It’s a yen party today, forex friends. Let’s take a look CAD/JPY and AUD/JPY and see if you can make pips from their potential support and resistance levels!
CAD/JPY looks like it’s going back down to the 83.00 major psychological handle after breaking above a descending channel.
As you can see, the level lines up with the broken resistance level. Not only that, but it’s also near the 100 and 200 SMAs on the 4-hour time frame.
Is CAD/JPY about to bounce from the previous resistance? Or is the “breakout” actually a “fakeout” that will take the Loonie back to CAD/JPY’s downtrend?
The pair hasn’t hit the 83.00 handle just yet, so there’s still time to write your trading plans if you’re planning on taking this setup.
Buying at the earliest signs of a bounce is a good plan if you think that the Loonie will extend its bullish move against the yen.
If you’re one of them Loonie bears, though, then you could also wait until the pair breaks below the SMAs and drops back to the descending channel before you place your short orders.

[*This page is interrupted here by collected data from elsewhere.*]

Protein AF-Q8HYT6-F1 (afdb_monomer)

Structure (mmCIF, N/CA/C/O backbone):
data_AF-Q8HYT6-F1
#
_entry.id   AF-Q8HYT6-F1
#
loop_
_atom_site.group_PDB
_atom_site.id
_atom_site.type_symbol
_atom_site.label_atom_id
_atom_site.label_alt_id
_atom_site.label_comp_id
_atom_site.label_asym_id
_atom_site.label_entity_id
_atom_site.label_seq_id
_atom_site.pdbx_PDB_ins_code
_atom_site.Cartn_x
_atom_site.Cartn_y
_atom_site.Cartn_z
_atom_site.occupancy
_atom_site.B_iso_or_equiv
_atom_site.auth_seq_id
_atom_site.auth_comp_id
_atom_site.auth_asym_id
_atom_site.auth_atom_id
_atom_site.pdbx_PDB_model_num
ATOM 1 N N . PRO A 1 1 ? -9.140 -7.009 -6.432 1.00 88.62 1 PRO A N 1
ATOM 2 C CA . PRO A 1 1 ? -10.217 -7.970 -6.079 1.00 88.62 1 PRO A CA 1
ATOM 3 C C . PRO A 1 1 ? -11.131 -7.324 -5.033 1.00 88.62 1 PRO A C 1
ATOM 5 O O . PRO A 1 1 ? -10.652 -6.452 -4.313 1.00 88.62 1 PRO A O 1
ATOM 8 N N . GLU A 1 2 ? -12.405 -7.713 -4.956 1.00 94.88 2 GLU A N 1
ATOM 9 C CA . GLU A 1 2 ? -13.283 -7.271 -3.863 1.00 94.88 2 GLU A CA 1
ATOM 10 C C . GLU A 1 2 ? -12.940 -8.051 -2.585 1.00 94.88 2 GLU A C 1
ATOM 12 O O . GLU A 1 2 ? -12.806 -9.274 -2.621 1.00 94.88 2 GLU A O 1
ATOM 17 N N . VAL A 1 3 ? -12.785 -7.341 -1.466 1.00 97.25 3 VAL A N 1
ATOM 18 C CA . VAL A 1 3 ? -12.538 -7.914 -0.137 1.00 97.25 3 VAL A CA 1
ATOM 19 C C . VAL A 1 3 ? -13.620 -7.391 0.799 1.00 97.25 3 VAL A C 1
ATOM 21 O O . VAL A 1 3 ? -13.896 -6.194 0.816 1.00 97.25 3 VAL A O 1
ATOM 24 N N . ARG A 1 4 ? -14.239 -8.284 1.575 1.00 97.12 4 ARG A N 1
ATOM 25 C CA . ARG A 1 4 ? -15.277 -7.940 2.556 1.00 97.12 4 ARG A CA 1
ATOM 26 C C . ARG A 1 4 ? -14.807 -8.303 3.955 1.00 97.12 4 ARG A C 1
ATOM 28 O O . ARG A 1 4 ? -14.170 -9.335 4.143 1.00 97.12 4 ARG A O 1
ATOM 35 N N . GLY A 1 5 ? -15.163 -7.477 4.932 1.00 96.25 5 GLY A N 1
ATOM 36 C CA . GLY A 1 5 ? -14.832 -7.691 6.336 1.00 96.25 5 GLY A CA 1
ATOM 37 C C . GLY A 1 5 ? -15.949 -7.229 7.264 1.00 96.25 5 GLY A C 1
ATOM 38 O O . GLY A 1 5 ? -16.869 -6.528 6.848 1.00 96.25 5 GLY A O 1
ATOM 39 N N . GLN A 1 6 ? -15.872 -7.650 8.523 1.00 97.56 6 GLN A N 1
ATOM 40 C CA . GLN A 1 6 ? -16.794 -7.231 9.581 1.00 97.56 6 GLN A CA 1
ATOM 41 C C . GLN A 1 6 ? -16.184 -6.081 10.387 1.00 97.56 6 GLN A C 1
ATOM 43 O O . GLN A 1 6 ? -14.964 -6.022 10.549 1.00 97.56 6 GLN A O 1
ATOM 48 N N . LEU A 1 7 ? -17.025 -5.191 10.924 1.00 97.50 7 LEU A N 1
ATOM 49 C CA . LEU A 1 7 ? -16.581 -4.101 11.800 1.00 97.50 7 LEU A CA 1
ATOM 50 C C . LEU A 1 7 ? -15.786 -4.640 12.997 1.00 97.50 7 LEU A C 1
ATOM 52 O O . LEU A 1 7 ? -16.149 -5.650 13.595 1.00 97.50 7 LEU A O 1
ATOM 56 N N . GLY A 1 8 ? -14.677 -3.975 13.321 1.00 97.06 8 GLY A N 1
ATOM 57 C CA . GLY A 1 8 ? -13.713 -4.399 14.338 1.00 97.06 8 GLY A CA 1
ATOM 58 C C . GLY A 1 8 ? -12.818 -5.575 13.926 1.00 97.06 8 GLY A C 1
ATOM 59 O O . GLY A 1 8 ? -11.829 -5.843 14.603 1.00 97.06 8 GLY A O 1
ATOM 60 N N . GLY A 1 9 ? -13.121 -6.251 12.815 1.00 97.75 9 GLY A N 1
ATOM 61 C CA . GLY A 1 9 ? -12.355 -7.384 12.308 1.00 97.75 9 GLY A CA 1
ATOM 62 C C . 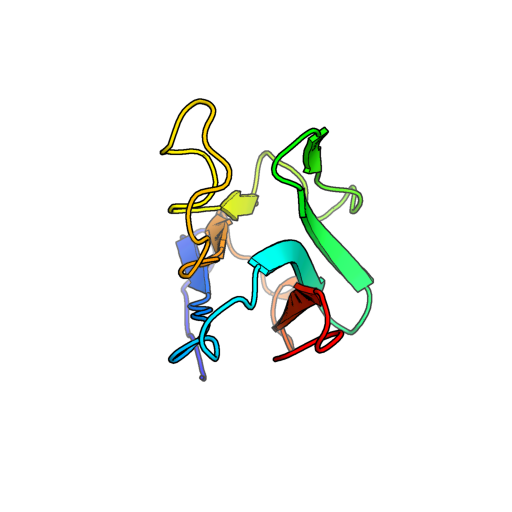GLY A 1 9 ? -11.054 -6.990 11.610 1.00 97.75 9 GLY A C 1
ATOM 63 O O . GLY A 1 9 ? -10.675 -5.819 11.546 1.00 97.75 9 GLY A O 1
ATOM 64 N N . THR A 1 10 ? -10.390 -8.001 11.055 1.00 97.62 10 THR A N 1
ATOM 65 C CA . THR A 1 10 ? -9.175 -7.859 10.247 1.00 97.62 10 THR A CA 1
ATOM 66 C C . THR A 1 10 ? -9.429 -8.422 8.859 1.00 97.62 10 THR A C 1
ATOM 68 O O . THR A 1 10 ? -10.046 -9.478 8.726 1.00 97.62 10 THR A O 1
ATOM 71 N N . VAL A 1 11 ? -8.934 -7.735 7.837 1.00 97.62 11 VAL A N 1
ATOM 72 C CA . VAL A 1 11 ? -8.906 -8.227 6.456 1.00 97.62 11 VAL A CA 1
ATOM 73 C C . VAL A 1 11 ? -7.499 -8.155 5.901 1.00 97.62 11 VAL A C 1
ATOM 75 O O . VAL A 1 11 ? -6.692 -7.324 6.318 1.00 97.62 11 VAL A O 1
ATOM 78 N N . GLU A 1 12 ? -7.230 -9.010 4.926 1.00 97.44 12 GLU A N 1
ATOM 79 C CA . GLU A 1 12 ? -6.015 -8.972 4.129 1.00 97.44 12 GLU A CA 1
ATOM 80 C C . GLU A 1 12 ? -6.359 -8.482 2.726 1.00 97.44 12 GLU A C 1
ATOM 82 O O . GLU A 1 12 ? -7.276 -8.985 2.076 1.00 97.44 12 GLU A O 1
ATOM 87 N N . LEU A 1 13 ? -5.632 -7.466 2.277 1.00 97.00 13 LEU A N 1
ATOM 88 C CA . LEU A 1 13 ? -5.740 -6.886 0.950 1.00 97.00 13 LEU A CA 1
ATOM 89 C C . LEU A 1 13 ? -4.646 -7.520 0.081 1.00 97.00 13 LEU A C 1
ATOM 91 O O . LEU A 1 13 ? -3.480 -7.131 0.210 1.00 97.00 13 LEU A O 1
ATOM 95 N N . PRO A 1 14 ? -4.974 -8.514 -0.766 1.00 95.00 14 PRO A N 1
ATOM 96 C CA . PRO A 1 14 ? -3.970 -9.246 -1.524 1.00 95.00 14 PRO A CA 1
ATOM 97 C C . PRO A 1 14 ? -3.360 -8.360 -2.611 1.00 95.00 14 PRO A C 1
ATOM 99 O O . PRO A 1 14 ? -4.078 -7.720 -3.384 1.00 95.00 14 PRO A O 1
ATOM 102 N N . CYS A 1 15 ? -2.032 -8.364 -2.705 1.00 93.25 15 CYS A N 1
ATOM 103 C CA . CYS A 1 15 ? -1.294 -7.684 -3.764 1.00 93.25 15 CYS A CA 1
ATOM 104 C C . CYS A 1 15 ? -0.057 -8.493 -4.139 1.00 93.25 15 CYS A C 1
ATOM 106 O O . CYS A 1 15 ? 0.849 -8.662 -3.324 1.00 93.25 15 CYS A O 1
ATOM 108 N N . HIS A 1 16 ? -0.021 -8.970 -5.382 1.00 89.44 16 HIS A N 1
ATOM 109 C CA . HIS A 1 16 ? 1.038 -9.846 -5.861 1.00 89.44 16 HIS A CA 1
ATOM 110 C C . HIS A 1 16 ? 1.604 -9.348 -7.185 1.00 89.44 16 HIS A C 1
ATOM 112 O O . HIS A 1 16 ? 0.849 -9.069 -8.117 1.00 89.44 16 HIS A O 1
ATOM 118 N N . LEU A 1 17 ? 2.930 -9.296 -7.289 1.00 86.06 17 LEU A N 1
ATOM 119 C CA . LEU A 1 17 ? 3.608 -9.021 -8.548 1.00 86.06 17 LEU A CA 1
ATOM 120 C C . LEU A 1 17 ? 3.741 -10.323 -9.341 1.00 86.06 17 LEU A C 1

Trend warriors huddle up! AUD/JPY is having trouble trading above the major 80.00 psychological handle, which isn’t surprising since it’s also just below a falling trend line AND the 200 SMA.
What makes the setup more interesting is that AUD/JPY might be forming an evening star on the daily time frame. And with stochastic hanging out in the overbought region, you can bet that more than a few bears are already watching this one.
Shorting at current levels would give you a good reward-to-risk ratio especially if the Aussie drops back down to its 77.50 previous support area.
If you’d rather bet on an upside breakout, however, then you could also wait for AUD/JPY to pop above the trend line that we’ve identified.
Whichever bias you’re trading this week, make sure you’re practicing good risk management, aight?